Die Frage der Kosten ist bekanntlich das unbeliebte Kind der Software-Entwicklung. Das hat Scrum-Spezialist Boris Gloger nicht daran gehindert, das Thema in seinem neuen Buch aufzugreifen. "Wie schätzt man in agilen Projekten – oder wieso Scrum-Projekte erfolgreicher sind" zeigt anschaulich und kurzweilig, wie Abschätzungen und Budgetbetrachtungen in Scrum-Projekten ideal eingebracht werden. Der letzte Satz des Bandes zum agilen Schätzen kann ohne weiteres auf das Buch übertragen werden: "Probieren Sie es aus – es lohnt sich."
Zentrale Motivation von Gloger im agilen Schätzen ist es, nicht länger den Wert eines Produktes von dem Zeitaufwand der Erstellung abhängig zu machen, sondern vielmehr von den Funktionen und deren Mehrwert für den Kunden. In der Neuerscheinung stellt der Autor den Product Owner mit seinem Rollenverständnis in den Mittelpunkt.
"Ohne den Product Owner ist alles nichts"
Manifestiert wird diese Sichtweise schon im Prolog mit den Worten: "Ohne den Product Owner ist alles nichts". Der Scrum-Spezialist beschreibt den idealen Produkt Owner als gestaltenden Perfektionisten, der mit den Kundenbedürfnissen vertraut ist und Rund um die Uhr eine klare Vision seines Produktes vor Augen hat. Aus dieser Vision heraus entstehen die einzelnen Funktionen, die jeweils einen Business Value implizieren. In Summe ergeben sie das Budget des Produktes. Immer wieder greift der Trainer diesen Aspekt auf, denn der Wechsel der Betrachtungsweise stelle seiner Erfahrung nach die größte Hürde beim Umdenken und Adaptieren des agilen Schätzens dar.
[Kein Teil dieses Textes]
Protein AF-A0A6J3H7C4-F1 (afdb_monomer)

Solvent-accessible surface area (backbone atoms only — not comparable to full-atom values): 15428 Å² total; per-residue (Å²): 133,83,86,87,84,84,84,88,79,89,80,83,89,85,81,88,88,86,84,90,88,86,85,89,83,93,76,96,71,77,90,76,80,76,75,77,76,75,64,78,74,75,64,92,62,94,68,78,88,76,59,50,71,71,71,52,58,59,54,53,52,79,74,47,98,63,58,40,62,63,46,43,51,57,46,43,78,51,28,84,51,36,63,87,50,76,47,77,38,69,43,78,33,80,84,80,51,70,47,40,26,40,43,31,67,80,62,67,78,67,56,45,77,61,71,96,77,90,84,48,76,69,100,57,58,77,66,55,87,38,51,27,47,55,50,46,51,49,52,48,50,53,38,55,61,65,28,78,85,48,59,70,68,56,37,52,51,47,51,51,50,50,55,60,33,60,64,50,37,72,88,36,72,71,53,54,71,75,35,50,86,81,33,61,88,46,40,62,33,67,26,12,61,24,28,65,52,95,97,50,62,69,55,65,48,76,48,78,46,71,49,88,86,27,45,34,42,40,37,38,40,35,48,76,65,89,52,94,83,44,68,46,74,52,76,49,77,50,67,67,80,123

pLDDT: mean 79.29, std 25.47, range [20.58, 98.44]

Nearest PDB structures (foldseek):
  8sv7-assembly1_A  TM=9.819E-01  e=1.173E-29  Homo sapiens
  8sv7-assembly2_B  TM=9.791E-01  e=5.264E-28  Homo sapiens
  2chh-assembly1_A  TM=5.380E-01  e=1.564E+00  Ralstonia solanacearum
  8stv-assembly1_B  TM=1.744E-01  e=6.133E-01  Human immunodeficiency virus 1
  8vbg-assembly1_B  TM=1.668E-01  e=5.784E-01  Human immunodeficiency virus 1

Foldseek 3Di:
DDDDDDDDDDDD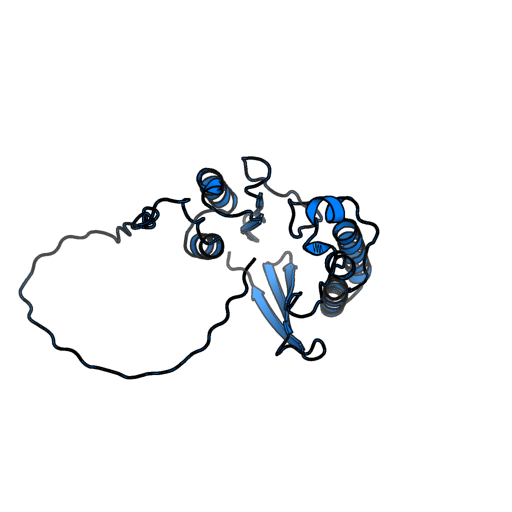DDDDDDDDDDDDDDDDDDDPPPDPPPPQPCPVPDDDRDADDPVVLVVVVVPDPDDPQRSVLVCLVVVVSHDWDKDWDWDPDLVPHIWIKIDTNVDDSHIDTDDPDDWFDDSDDIPPPWQQRVVLSVQLVVLVVVCVPPDPVSSVVSNVVSQQWQQARPDGVVCPVVCPPNCVVQNSQVRHSWRDDVPDTDFKDWDWDADSQQKIKIKMWGAPDNDPVRIDIDIDIDGDDD

Organism: Sapajus apella (NCBI:txid9515)

Radius of gyration: 22.93 Å; Cα contacts (8 Å, |Δi|>4): 284; chains: 1; bounding box: 50×59×62 Å

Structure (mmCIF, N/CA/C/O backbone):
data_AF-A0A6J3H7C4-F1
#
_entry.id   AF-A0A6J3H7C4-F1
#
loop_
_atom_site.group_PDB
_atom_site.id
_atom_site.type_symbol
_atom_site.label_atom_id
_atom_site.label_alt_id
_atom_site.label_comp_id
_atom_site.label_asym_id
_atom_site.label_entity_id
_atom_site.label_seq_id
_atom_site.pdbx_PDB_ins_code
_atom_site.Cartn_x
_atom_site.Cartn_y
_atom_site.Cartn_z
_atom_site.occupancy
_atom_site.B_iso_or_equiv
_atom_site.auth_seq_id
_atom_site.auth_comp_id
_atom_site.auth_asym_id
_atom_site.auth_atom_id
_atom_site.pdbx_PDB_model_num
ATOM 1 N N . MET A 1 1 ? 12.348 -9.094 1.499 1.00 25.81 1 MET A N 1
ATOM 2 C CA . MET A 1 1 ? 13.323 -10.200 1.364 1.00 25.81 1 MET A CA 1
ATOM 3 C C . MET A 1 1 ? 12.586 -11.516 1.576 1.00 25.81 1 MET A C 1
ATOM 5 O O . MET A 1 1 ? 11.755 -11.555 2.469 1.00 25.81 1 MET A O 1
ATOM 9 N N . ALA A 1 2 ? 12.929 -12.527 0.769 1.00 20.84 2 ALA A N 1
ATOM 10 C CA . ALA A 1 2 ? 12.543 -13.944 0.829 1.00 20.84 2 ALA A CA 1
ATOM 11 C C . ALA A 1 2 ? 11.049 -14.295 0.653 1.00 20.84 2 ALA A C 1
ATOM 13 O O . ALA A 1 2 ? 10.257 -14.254 1.587 1.00 20.84 2 ALA A O 1
ATOM 14 N N . GLY A 1 3 ? 10.702 -14.718 -0.569 1.00 20.58 3 GLY A N 1
ATOM 15 C CA . GLY A 1 3 ? 9.499 -15.501 -0.835 1.00 20.58 3 GLY A CA 1
ATOM 16 C C . GLY A 1 3 ? 9.642 -16.919 -0.278 1.00 20.58 3 GLY A C 1
ATOM 17 O O . GLY A 1 3 ? 10.706 -17.531 -0.382 1.00 20.58 3 GLY A O 1
ATOM 18 N N . HIS A 1 4 ? 8.568 -17.435 0.312 1.00 24.56 4 HIS A N 1
ATOM 19 C CA . HIS A 1 4 ? 8.485 -18.818 0.764 1.00 24.56 4 HIS A CA 1
ATOM 20 C C . HIS A 1 4 ? 8.017 -19.724 -0.383 1.00 24.56 4 HIS A C 1
ATOM 22 O O . HIS A 1 4 ? 6.944 -19.532 -0.947 1.00 24.56 4 HIS A O 1
ATOM 28 N N . GLN A 1 5 ? 8.833 -20.726 -0.717 1.00 22.06 5 GLN A N 1
ATOM 29 C CA . GLN A 1 5 ? 8.425 -21.903 -1.483 1.00 22.06 5 GLN A CA 1
ATOM 30 C C . GLN A 1 5 ? 8.016 -23.000 -0.495 1.00 22.06 5 GLN A C 1
ATOM 32 O O . GLN A 1 5 ? 8.814 -23.372 0.363 1.00 22.06 5 GLN A O 1
ATOM 37 N N . HIS A 1 6 ? 6.815 -23.558 -0.643 1.00 23.06 6 HIS A N 1
ATOM 38 C CA . HIS A 1 6 ? 6.462 -24.842 -0.039 1.00 23.06 6 HIS A CA 1
ATOM 39 C C . HIS A 1 6 ? 6.311 -25.888 -1.144 1.00 23.06 6 HIS A C 1
ATOM 41 O O . HIS A 1 6 ? 5.449 -25.776 -2.011 1.00 23.06 6 HIS A O 1
ATOM 47 N N . THR A 1 7 ? 7.159 -26.914 -1.100 1.00 22.23 7 THR A N 1
ATOM 48 C CA . THR A 1 7 ? 6.938 -28.195 -1.773 1.00 22.23 7 THR A CA 1
ATOM 49 C C . THR A 1 7 ? 6.431 -29.174 -0.719 1.00 22.23 7 THR A C 1
ATOM 51 O O . THR A 1 7 ? 7.083 -29.395 0.299 1.00 22.23 7 THR A O 1
ATOM 54 N N . TRP A 1 8 ? 5.236 -29.726 -0.925 1.00 21.30 8 TRP A N 1
ATOM 55 C CA . TRP A 1 8 ? 4.707 -30.811 -0.101 1.00 21.30 8 TRP A CA 1
ATOM 56 C C . TRP A 1 8 ? 5.101 -32.149 -0.730 1.00 21.30 8 TRP A C 1
ATOM 58 O O . TRP A 1 8 ? 4.751 -32.421 -1.876 1.00 21.30 8 TRP A O 1
ATOM 68 N N . GLN A 1 9 ? 5.785 -33.002 0.031 1.00 22.94 9 GLN A N 1
ATOM 69 C CA . GLN A 1 9 ? 5.794 -34.445 -0.203 1.00 22.94 9 GLN A CA 1
ATOM 70 C C . GLN A 1 9 ? 5.173 -35.132 1.013 1.00 22.94 9 GLN A C 1
ATOM 72 O O . GLN A 1 9 ? 5.633 -34.976 2.142 1.00 22.94 9 GLN A O 1
ATOM 77 N N . ALA A 1 10 ? 4.084 -35.855 0.760 1.00 26.03 10 ALA A N 1
ATOM 78 C CA . ALA A 1 10 ? 3.380 -36.672 1.733 1.00 26.03 10 ALA A CA 1
ATOM 79 C C . ALA A 1 10 ? 4.167 -37.959 2.025 1.00 26.03 10 ALA A C 1
ATOM 81 O O . ALA A 1 10 ? 4.701 -38.584 1.110 1.00 26.03 10 ALA A O 1
ATO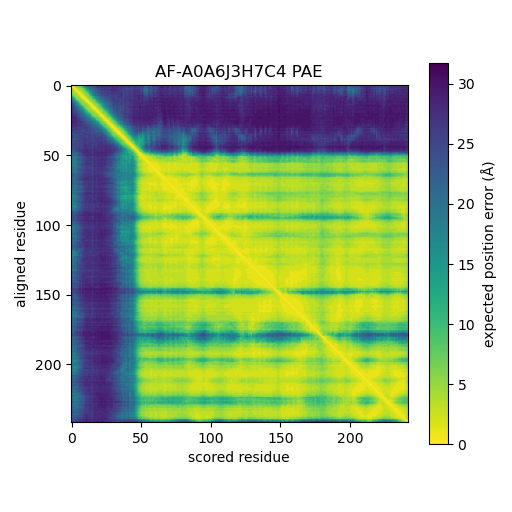M 82 N N . GLY A 1 11 ? 4.188 -38.378 3.291 1.00 24.42 11 GLY A N 1
ATOM 83 C CA . GLY A 1 11 ? 4.828 -39.623 3.706 1.00 24.42 11 GLY A CA 1
ATOM 84 C C . GLY A 1 11 ? 4.495 -40.027 5.141 1.00 24.42 11 GLY A C 1
ATOM 85 O O . GLY A 1 11 ? 5.230 -39.702 6.061 1.00 24.42 11 GLY A O 1
ATOM 86 N N . SER A 1 12 ? 3.398 -40.773 5.265 1.00 25.19 12 SER A N 1
ATOM 87 C CA . SER A 1 12 ? 3.202 -41.940 6.140 1.00 25.19 12 SER A CA 1
ATOM 88 C C . SER A 1 12 ? 3.177 -41.807 7.676 1.00 25.19 12 SER A C 1
ATOM 90 O O . SER A 1 12 ? 4.153 -41.537 8.365 1.00 25.19 12 SER A O 1
ATOM 92 N N . THR A 1 13 ? 1.995 -42.171 8.176 1.00 26.47 13 THR A N 1
ATOM 93 C CA . THR A 1 13 ? 1.581 -42.670 9.496 1.00 26.47 13 THR A CA 1
ATOM 94 C C . THR A 1 13 ? 2.572 -43.555 10.262 1.00 26.47 13 THR A C 1
ATOM 96 O O . THR A 1 13 ? 3.084 -44.518 9.699 1.00 26.47 13 THR A O 1
ATOM 99 N N . HIS A 1 14 ? 2.638 -43.371 11.590 1.00 26.47 14 HIS A N 1
ATOM 100 C CA . HIS A 1 14 ? 2.677 -44.484 12.551 1.00 26.47 14 HIS A CA 1
ATOM 101 C C . HIS A 1 14 ? 2.033 -44.121 13.907 1.00 26.47 14 HIS A C 1
ATOM 103 O O . HIS A 1 14 ? 2.088 -42.984 14.368 1.00 26.47 14 HIS A O 1
ATOM 109 N N . GLN A 1 15 ? 1.367 -45.128 14.480 1.00 25.52 15 GLN A N 1
ATOM 110 C CA . GLN A 1 15 ? 0.511 -45.154 15.674 1.00 25.52 15 GLN A CA 1
ATOM 111 C C . GLN A 1 15 ? 1.277 -45.246 17.015 1.00 25.52 15 GLN A C 1
ATOM 113 O O . GLN A 1 15 ? 2.437 -45.638 17.057 1.00 25.52 15 GLN A O 1
ATOM 118 N N . LEU A 1 16 ? 0.541 -44.908 18.086 1.00 27.64 16 LEU A N 1
ATOM 119 C CA . LEU A 1 16 ? 0.842 -44.821 19.536 1.00 27.64 16 LEU A CA 1
ATOM 120 C C . LEU A 1 16 ? 1.388 -46.123 20.196 1.00 27.64 16 LEU A C 1
ATOM 122 O O . LEU A 1 16 ? 1.391 -47.171 19.552 1.00 27.64 16 LEU A O 1
ATOM 126 N N . PRO A 1 17 ? 1.757 -46.111 21.504 1.00 30.34 17 PRO A N 1
ATOM 127 C CA . PRO A 1 17 ? 0.749 -46.359 22.554 1.00 30.34 17 PRO A CA 1
ATOM 128 C C . PRO A 1 17 ? 0.889 -45.530 23.855 1.00 30.34 17 PRO A C 1
ATOM 130 O O . PRO A 1 17 ? 1.886 -44.868 24.127 1.00 30.34 17 PRO A O 1
ATOM 133 N N . ALA A 1 18 ? -0.189 -45.590 24.639 1.00 26.45 18 ALA A N 1
ATOM 134 C CA . ALA A 1 18 ? -0.496 -44.861 25.867 1.00 26.45 18 ALA A CA 1
ATOM 135 C C . ALA A 1 18 ? 0.080 -45.494 27.153 1.00 26.45 18 ALA A C 1
ATOM 137 O O . ALA A 1 18 ? 0.348 -46.694 27.182 1.00 26.45 18 ALA A O 1
ATOM 138 N N . ALA A 1 19 ? 0.121 -44.726 28.254 1.00 26.77 19 ALA A N 1
ATOM 139 C CA . ALA A 1 19 ? 0.086 -45.280 29.613 1.00 26.77 19 ALA A CA 1
ATOM 140 C C . ALA A 1 19 ? -0.555 -44.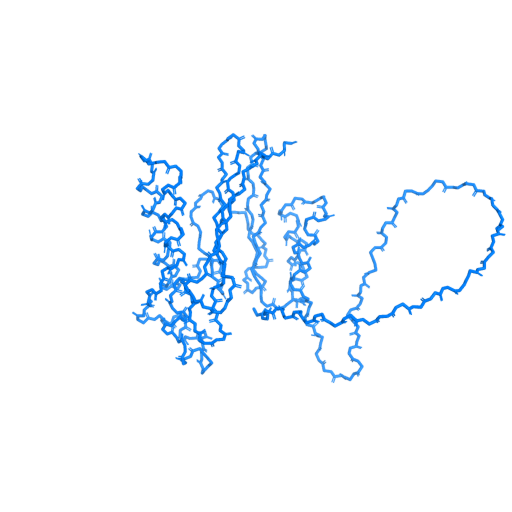333 30.661 1.00 26.77 19 ALA A C 1
ATOM 142 O O . ALA A 1 19 ? -0.051 -43.246 30.919 1.00 26.77 19 ALA A O 1
ATOM 143 N N . ALA A 1 20 ? -1.655 -44.841 31.235 1.00 27.06 20 ALA A N 1
ATOM 144 C CA . ALA A 1 20 ? -2.157 -44.824 32.624 1.00 27.06 20 ALA A CA 1
ATOM 145 C C . ALA A 1 20 ? -2.401 -43.521 33.430 1.00 27.06 20 ALA A C 1
ATOM 147 O O . ALA A 1 20 ? -1.596 -42.600 33.493 1.00 27.06 20 ALA A O 1
ATOM 148 N N . ALA A 1 21 ? -3.537 -43.539 34.144 1.00 27.31 21 ALA A N 1
ATOM 149 C CA . ALA A 1 21 ? -4.143 -42.476 34.948 1.00 27.31 21 ALA A CA 1
ATOM 150 C C . ALA A 1 21 ? -4.209 -42.821 36.458 1.00 27.31 21 ALA A C 1
ATOM 152 O O . ALA A 1 21 ? -4.266 -43.996 36.817 1.00 27.31 21 ALA A O 1
ATOM 153 N N . GLY A 1 22 ? -4.313 -41.796 37.321 1.00 26.27 22 GLY A N 1
ATOM 154 C CA . GLY A 1 22 ? -4.757 -41.867 38.733 1.00 26.27 22 GLY A CA 1
ATOM 155 C C . GLY A 1 22 ? -4.416 -40.594 39.553 1.00 26.27 22 GLY A C 1
ATOM 156 O O . GLY A 1 22 ? -3.502 -39.882 39.155 1.00 26.27 22 GLY A O 1
ATOM 157 N N . PRO A 1 23 ? -5.119 -40.257 40.663 1.00 35.25 23 PRO A N 1
ATOM 158 C CA . PRO A 1 23 ? -6.274 -39.337 40.609 1.00 35.25 23 PRO A CA 1
ATOM 159 C C . PRO A 1 23 ? -6.272 -38.089 41.549 1.00 35.25 23 PRO A C 1
ATOM 161 O O . PRO A 1 23 ? -5.605 -38.060 42.574 1.00 35.25 23 PRO A O 1
ATOM 164 N N . ALA A 1 24 ? -7.148 -37.128 41.185 1.00 27.81 24 ALA A N 1
ATOM 165 C CA . ALA A 1 24 ? -7.996 -36.184 41.962 1.00 27.81 24 ALA A CA 1
ATOM 166 C C . ALA A 1 24 ? -7.441 -35.035 42.860 1.00 27.81 24 ALA A C 1
ATOM 168 O O . ALA A 1 24 ? -6.778 -35.258 43.866 1.00 27.81 24 ALA A O 1
ATOM 169 N N . GLY A 1 25 ? -7.930 -33.803 42.596 1.00 25.88 25 GLY A N 1
ATOM 170 C CA . GLY A 1 25 ? -8.101 -32.712 43.584 1.00 25.88 25 GLY A CA 1
ATOM 171 C C . GLY A 1 25 ? -7.956 -31.275 43.026 1.00 25.88 25 GLY A C 1
ATOM 172 O O . GLY A 1 25 ? -6.905 -30.973 42.470 1.00 25.88 25 GLY A O 1
ATOM 173 N N . PRO A 1 26 ? -8.948 -30.360 43.153 1.00 31.17 26 PRO A N 1
ATOM 174 C CA . PRO A 1 26 ? -9.082 -29.192 42.276 1.00 31.17 26 PRO A CA 1
ATOM 175 C C . PRO A 1 26 ? -8.346 -27.946 42.791 1.00 31.17 26 PRO A C 1
ATOM 177 O O . PRO A 1 26 ? -8.454 -27.586 43.962 1.00 31.17 26 PRO A O 1
ATOM 180 N N . ARG A 1 27 ? -7.666 -27.219 41.896 1.00 29.44 27 ARG A N 1
ATOM 181 C CA . ARG A 1 27 ? -7.333 -25.800 42.096 1.00 29.44 27 ARG A CA 1
ATOM 182 C C . ARG A 1 27 ? -7.506 -25.039 40.791 1.00 29.44 27 ARG A C 1
ATOM 184 O O . ARG A 1 27 ? -6.846 -25.316 39.796 1.00 29.44 27 ARG A O 1
ATOM 191 N N . THR A 1 28 ? -8.399 -24.065 40.841 1.00 34.97 28 THR A N 1
ATOM 192 C CA . THR A 1 28 ? -8.578 -23.002 39.861 1.00 34.97 28 THR A CA 1
ATOM 193 C C . THR A 1 28 ? -7.258 -22.257 39.645 1.00 34.97 28 THR A C 1
ATOM 195 O O . THR A 1 28 ? -6.709 -21.641 40.558 1.00 34.97 28 THR A O 1
ATOM 198 N N . ARG A 1 29 ? -6.736 -22.309 38.419 1.00 29.59 29 ARG A N 1
ATOM 199 C CA . ARG A 1 29 ? -5.761 -21.354 37.888 1.00 29.59 29 ARG A CA 1
ATOM 200 C C . ARG A 1 29 ? -6.203 -21.026 36.469 1.00 29.59 29 ARG A C 1
ATOM 202 O O . ARG A 1 29 ? -6.374 -21.936 35.663 1.00 29.59 29 ARG A O 1
ATOM 209 N N . GLY A 1 30 ? -6.444 -19.742 36.206 1.00 28.78 30 GLY A N 1
ATOM 210 C CA . GLY A 1 30 ? -6.684 -19.239 34.855 1.00 28.78 30 GLY A CA 1
ATOM 211 C C . GLY A 1 30 ? -5.509 -19.576 33.930 1.00 28.78 30 GLY A C 1
ATOM 212 O O . GLY A 1 30 ? -4.440 -19.966 34.418 1.00 28.78 30 GLY A O 1
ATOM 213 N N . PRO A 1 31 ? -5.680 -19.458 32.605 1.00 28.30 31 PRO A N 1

Um diesen Leitgedanken rankend zeigt der Verfasser verschiedene Scrum-Aspekte neu auf. Die Begriffe minimal value product, money for nothing, change for free oder positiver Projektabbruch betrachtet Gloger teilweise unter einem anderen Licht. Für den Autor ist es essentiell, mit frühen Produktversionen schon einen Mehrwert für den Kunden zu schaffen. Die Erfahrungen aus den ersten Sprints fließen in die Abschätzung und Kalkulation ein und sorgen für ein qualitativ hochwertiges und kalkulierbares Produkt.
Design Thinking während der Exploration
Die weitere Gliederung des Buches ist angelehnt an die zeitliche Abfolge einer Produktentwicklung. Im ersten Schritt der Exploration empfiehlt Gloger die Verwendung des "Design Thinking". Das Scrum-Team soll möglichst viele Informationen zum Produkt erhalten, bevor das Produkt in den Phasen Discovery, Interpretation, Ideation, Experimentation und Evolution heranwächst.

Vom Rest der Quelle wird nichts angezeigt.